Top of Records supplied

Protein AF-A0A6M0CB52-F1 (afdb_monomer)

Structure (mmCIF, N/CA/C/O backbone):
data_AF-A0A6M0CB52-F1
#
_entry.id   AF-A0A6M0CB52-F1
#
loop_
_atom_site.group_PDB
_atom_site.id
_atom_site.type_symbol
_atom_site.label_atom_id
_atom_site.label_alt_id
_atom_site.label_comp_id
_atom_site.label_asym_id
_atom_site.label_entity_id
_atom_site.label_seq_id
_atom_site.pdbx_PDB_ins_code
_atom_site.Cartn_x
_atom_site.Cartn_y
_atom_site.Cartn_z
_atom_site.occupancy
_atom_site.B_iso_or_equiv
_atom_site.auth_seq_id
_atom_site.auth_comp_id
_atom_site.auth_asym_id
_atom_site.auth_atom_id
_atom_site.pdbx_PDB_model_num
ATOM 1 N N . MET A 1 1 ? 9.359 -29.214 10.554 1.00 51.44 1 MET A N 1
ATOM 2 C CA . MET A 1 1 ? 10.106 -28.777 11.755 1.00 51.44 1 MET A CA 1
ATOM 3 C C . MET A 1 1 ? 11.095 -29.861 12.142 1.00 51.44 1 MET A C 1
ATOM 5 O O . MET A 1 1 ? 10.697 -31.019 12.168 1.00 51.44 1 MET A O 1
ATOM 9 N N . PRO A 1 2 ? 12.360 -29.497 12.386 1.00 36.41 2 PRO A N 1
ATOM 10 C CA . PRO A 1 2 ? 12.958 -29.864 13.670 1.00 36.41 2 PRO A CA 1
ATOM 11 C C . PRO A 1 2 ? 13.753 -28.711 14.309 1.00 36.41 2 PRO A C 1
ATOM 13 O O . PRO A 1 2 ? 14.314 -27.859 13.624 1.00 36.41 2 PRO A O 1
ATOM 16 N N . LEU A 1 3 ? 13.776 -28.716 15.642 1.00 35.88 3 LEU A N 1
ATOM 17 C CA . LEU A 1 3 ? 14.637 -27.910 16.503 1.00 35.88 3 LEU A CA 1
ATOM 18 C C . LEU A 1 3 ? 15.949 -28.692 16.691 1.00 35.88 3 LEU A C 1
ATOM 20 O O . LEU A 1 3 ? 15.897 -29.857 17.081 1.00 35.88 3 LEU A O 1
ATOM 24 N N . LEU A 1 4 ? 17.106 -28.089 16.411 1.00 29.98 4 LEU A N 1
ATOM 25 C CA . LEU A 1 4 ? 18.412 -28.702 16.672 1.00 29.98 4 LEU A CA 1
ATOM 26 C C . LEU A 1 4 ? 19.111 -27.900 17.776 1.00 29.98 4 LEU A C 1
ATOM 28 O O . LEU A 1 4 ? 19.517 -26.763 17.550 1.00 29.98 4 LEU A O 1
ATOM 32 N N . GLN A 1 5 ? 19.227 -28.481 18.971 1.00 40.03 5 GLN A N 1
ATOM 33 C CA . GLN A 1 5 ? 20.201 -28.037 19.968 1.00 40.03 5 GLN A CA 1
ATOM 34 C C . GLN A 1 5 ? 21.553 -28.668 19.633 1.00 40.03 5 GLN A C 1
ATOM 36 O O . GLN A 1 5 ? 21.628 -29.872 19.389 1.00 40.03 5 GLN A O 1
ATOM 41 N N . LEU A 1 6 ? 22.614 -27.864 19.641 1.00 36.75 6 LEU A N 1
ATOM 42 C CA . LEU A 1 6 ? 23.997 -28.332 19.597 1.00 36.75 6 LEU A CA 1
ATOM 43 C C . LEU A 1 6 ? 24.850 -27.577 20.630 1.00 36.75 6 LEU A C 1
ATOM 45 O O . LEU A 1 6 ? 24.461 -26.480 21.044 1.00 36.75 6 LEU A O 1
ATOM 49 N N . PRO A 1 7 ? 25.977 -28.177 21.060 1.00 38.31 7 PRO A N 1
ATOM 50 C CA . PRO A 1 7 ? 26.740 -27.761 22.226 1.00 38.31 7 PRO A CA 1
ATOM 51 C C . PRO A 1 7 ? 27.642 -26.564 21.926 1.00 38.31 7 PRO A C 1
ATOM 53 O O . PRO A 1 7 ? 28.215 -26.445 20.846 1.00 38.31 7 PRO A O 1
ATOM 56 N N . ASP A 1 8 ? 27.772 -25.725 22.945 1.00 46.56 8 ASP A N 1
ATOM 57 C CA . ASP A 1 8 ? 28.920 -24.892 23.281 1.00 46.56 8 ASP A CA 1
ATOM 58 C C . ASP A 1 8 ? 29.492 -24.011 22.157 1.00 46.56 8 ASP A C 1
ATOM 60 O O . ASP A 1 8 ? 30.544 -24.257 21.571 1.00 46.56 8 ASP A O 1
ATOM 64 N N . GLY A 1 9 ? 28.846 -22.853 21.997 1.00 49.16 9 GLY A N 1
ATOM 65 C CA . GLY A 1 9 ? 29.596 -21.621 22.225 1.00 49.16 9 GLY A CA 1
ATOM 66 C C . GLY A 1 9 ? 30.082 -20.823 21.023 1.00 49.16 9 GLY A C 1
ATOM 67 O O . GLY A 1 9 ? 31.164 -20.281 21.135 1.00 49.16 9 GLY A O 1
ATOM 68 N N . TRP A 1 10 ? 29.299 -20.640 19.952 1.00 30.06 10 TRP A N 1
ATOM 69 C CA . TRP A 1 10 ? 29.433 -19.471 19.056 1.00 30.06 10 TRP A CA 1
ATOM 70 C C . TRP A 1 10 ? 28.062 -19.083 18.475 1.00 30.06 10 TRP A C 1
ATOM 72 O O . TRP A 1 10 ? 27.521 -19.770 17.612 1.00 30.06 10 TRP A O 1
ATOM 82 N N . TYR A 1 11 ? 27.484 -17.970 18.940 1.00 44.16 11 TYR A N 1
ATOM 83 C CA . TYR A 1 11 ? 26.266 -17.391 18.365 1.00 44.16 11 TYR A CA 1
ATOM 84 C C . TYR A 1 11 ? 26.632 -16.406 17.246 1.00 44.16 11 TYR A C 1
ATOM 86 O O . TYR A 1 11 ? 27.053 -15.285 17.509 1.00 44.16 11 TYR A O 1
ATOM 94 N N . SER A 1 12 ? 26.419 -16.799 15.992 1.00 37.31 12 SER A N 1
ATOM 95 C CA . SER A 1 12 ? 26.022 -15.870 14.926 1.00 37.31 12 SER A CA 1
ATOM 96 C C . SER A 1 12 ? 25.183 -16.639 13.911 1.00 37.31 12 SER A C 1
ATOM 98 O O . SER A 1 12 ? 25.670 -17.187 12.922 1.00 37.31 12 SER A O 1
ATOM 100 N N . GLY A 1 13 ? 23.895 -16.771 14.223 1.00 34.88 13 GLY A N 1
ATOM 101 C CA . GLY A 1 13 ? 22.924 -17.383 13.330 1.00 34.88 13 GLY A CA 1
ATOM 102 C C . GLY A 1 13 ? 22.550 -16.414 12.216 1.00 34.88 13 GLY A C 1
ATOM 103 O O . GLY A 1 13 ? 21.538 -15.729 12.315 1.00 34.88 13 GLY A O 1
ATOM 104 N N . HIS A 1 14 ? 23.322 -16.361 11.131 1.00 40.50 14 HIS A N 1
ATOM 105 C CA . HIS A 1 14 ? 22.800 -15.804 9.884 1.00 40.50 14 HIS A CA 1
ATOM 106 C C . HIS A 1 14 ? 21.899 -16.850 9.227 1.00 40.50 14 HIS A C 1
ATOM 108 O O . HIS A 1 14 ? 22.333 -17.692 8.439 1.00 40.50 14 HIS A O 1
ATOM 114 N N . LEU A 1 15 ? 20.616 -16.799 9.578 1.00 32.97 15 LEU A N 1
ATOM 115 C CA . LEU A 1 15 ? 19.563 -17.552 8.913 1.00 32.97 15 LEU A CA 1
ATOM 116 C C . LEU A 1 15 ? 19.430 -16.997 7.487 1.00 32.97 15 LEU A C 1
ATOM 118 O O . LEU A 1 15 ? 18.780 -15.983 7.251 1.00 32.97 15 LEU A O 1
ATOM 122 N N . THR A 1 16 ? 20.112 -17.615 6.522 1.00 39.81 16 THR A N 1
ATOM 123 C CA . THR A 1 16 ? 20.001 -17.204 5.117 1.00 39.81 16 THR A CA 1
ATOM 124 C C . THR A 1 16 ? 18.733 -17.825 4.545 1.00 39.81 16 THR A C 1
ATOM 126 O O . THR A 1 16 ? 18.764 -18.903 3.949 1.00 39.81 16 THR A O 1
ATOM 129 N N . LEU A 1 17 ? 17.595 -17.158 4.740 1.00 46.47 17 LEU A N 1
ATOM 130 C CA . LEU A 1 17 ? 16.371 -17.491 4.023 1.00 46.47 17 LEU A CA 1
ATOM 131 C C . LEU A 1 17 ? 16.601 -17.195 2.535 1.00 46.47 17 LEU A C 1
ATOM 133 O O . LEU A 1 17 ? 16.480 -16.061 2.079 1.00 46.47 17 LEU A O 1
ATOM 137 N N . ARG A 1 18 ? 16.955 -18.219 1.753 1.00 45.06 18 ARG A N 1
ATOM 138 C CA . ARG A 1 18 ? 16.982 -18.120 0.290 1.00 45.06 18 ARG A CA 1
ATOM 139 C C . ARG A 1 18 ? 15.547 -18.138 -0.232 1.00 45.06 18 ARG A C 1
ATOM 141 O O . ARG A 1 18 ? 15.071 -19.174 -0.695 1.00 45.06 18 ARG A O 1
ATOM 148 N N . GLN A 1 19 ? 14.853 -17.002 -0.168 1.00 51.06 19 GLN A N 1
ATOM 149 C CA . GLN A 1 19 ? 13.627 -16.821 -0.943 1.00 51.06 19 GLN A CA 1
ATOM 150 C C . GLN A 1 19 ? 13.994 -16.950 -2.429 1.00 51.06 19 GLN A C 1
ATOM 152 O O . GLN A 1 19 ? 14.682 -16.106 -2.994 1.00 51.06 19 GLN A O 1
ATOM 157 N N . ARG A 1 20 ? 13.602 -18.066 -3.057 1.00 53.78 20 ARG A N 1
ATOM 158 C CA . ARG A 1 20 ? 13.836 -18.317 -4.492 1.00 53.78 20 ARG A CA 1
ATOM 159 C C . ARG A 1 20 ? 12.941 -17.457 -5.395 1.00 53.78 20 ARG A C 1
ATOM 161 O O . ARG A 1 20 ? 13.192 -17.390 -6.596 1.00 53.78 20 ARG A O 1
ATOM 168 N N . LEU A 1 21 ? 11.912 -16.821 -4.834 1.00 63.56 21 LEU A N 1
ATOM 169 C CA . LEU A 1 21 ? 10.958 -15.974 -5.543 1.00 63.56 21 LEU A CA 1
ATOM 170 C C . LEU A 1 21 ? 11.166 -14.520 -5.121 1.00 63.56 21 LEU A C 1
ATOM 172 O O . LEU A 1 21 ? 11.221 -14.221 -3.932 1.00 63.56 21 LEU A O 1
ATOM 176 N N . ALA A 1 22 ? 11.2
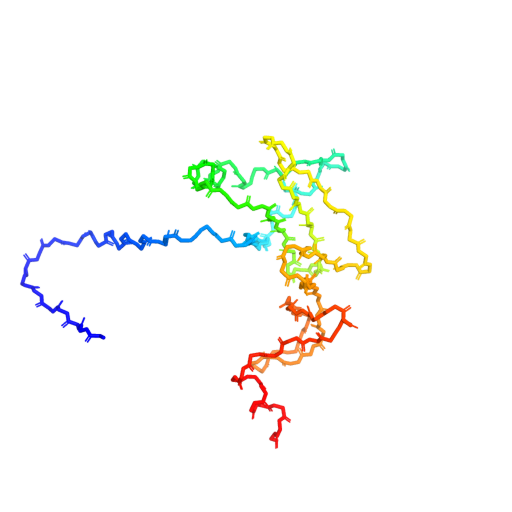94 -13.629 -6.102 1.00 71.19 22 ALA A N 1
ATOM 177 C CA . ALA A 1 22 ? 11.305 -12.200 -5.834 1.00 71.19 22 ALA A CA 1
ATOM 178 C C . ALA A 1 22 ? 9.915 -11.766 -5.345 1.00 71.19 22 ALA A C 1
ATOM 180 O O . ALA A 1 22 ? 8.918 -12.227 -5.911 1.00 71.19 22 ALA A O 1
ATOM 181 N N . PRO A 1 23 ? 9.826 -10.890 -4.332 1.00 79.38 23 PRO A N 1
ATOM 182 C CA . PRO A 1 23 ? 8.538 -10.443 -3.837 1.00 79.38 23 PRO A CA 1
ATOM 183 C C . PRO A 1 23 ? 7.798 -9.631 -4.906 1.00 79.38 23 PRO A C 1
ATOM 185 O O . PRO A 1 23 ? 8.397 -8.882 -5.684 1.00 79.38 23 PRO A O 1
ATOM 188 N N . LEU A 1 24 ? 6.472 -9.777 -4.924 1.00 83.06 24 LEU A N 1
ATOM 189 C CA . LEU A 1 24 ? 5.571 -9.040 -5.813 1.00 83.06 24 LEU A CA 1
ATOM 190 C C . LEU A 1 24 ? 5.630 -7.524 -5.562 1.00 83.06 24 LEU A C 1
ATOM 192 O O . LEU A 1 24 ? 5.608 -6.724 -6.506 1.00 83.06 24 LEU A O 1
ATOM 196 N N . ILE A 1 25 ? 5.700 -7.150 -4.285 1.00 85.44 25 ILE A N 1
ATOM 197 C CA . ILE A 1 25 ? 5.752 -5.779 -3.789 1.00 85.44 25 ILE A CA 1
ATOM 198 C C . ILE A 1 25 ? 6.611 -5.716 -2.525 1.00 85.44 25 ILE A C 1
ATOM 200 O O . ILE A 1 25 ? 6.659 -6.670 -1.750 1.00 85.44 25 ILE A O 1
ATOM 204 N N . VAL A 1 26 ? 7.269 -4.581 -2.313 1.00 84.88 26 VAL A N 1
ATOM 205 C CA . VAL A 1 26 ? 7.862 -4.202 -1.025 1.00 84.88 26 VAL A CA 1
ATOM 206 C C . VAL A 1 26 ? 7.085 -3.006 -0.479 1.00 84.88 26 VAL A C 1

Bottom of Records supplied

— Problem statement —
Everything above from the line containing "ATOM 43 C C" through the line containing "ATOM 82 N N" must be copied exactly. Nothing outside that range belongs in the answer.

— Solution —
ATOM 43 C C . LEU A 1 6 ? 24.850 -27.577 20.630 1.00 36.75 6 LEU A C 1
ATOM 45 O O . LEU A 1 6 ? 24.461 -26.480 21.044 1.00 36.75 6 LEU A O 1
ATOM 49 N N . PRO A 1 7 ? 25.977 -28.177 21.060 1.00 38.31 7 PRO A N 1
ATOM 50 C CA . PRO A 1 7 ? 26.740 -27.761 22.226 1.00 38.31 7 PRO A CA 1
ATOM 51 C C . PRO A 1 7 ? 27.642 -26.564 21.926 1.00 38.31 7 PRO A C 1
ATOM 53 O O . PRO A 1 7 ? 28.215 -26.445 20.846 1.00 38.31 7 PRO A O 1
ATOM 56 N N . ASP A 1 8 ? 27.772 -25.725 22.945 1.00 46.56 8 ASP A N 1
ATOM 57 C CA . ASP A 1 8 ? 28.920 -24.892 23.281 1.00 46.56 8 ASP A CA 1
ATOM 58 C C . ASP A 1 8 ? 29.492 -24.011 22.157 1.00 46.56 8 ASP A C 1
ATOM 60 O O . ASP A 1 8 ? 30.544 -24.257 21.571 1.00 46.56 8 ASP A O 1
ATOM 64 N N . GLY A 1 9 ? 28.846 -22.853 21.997 1.00 49.16 9 GLY A N 1
ATOM 65 C CA . GLY A 1 9 ? 29.596 -21.621 22.225 1.00 49.16 9 GLY A CA 1
ATOM 66 C C . GLY A 1 9 ? 30.082 -20.823 21.023 1.00 49.16 9 GLY A C 1
ATOM 67 O O . GLY A 1 9 ? 31.164 -20.281 21.135 1.00 49.16 9 GLY A O 1
ATOM 68 N N . TRP A 1 10 ? 29.299 -20.640 19.952 1.00 30.06 10 TRP A N 1
ATOM 69 C CA . TRP A 1 10 ? 29.433 -19.471 19.056 1.00 30.06 10 TRP A CA 1
ATOM 70 C C . TRP A 1 10 ? 28.062 -19.083 18.475 1.00 30.06 10 TRP A C 1
ATOM 72 O O . TRP A 1 10 ? 27.521 -19.770 17.612 1.00 30.06 10 TRP A O 1
ATOM 82 N N . TYR A 1 11 ? 27.484 -17.970 18.940 1.00 44.16 11 TYR A N 1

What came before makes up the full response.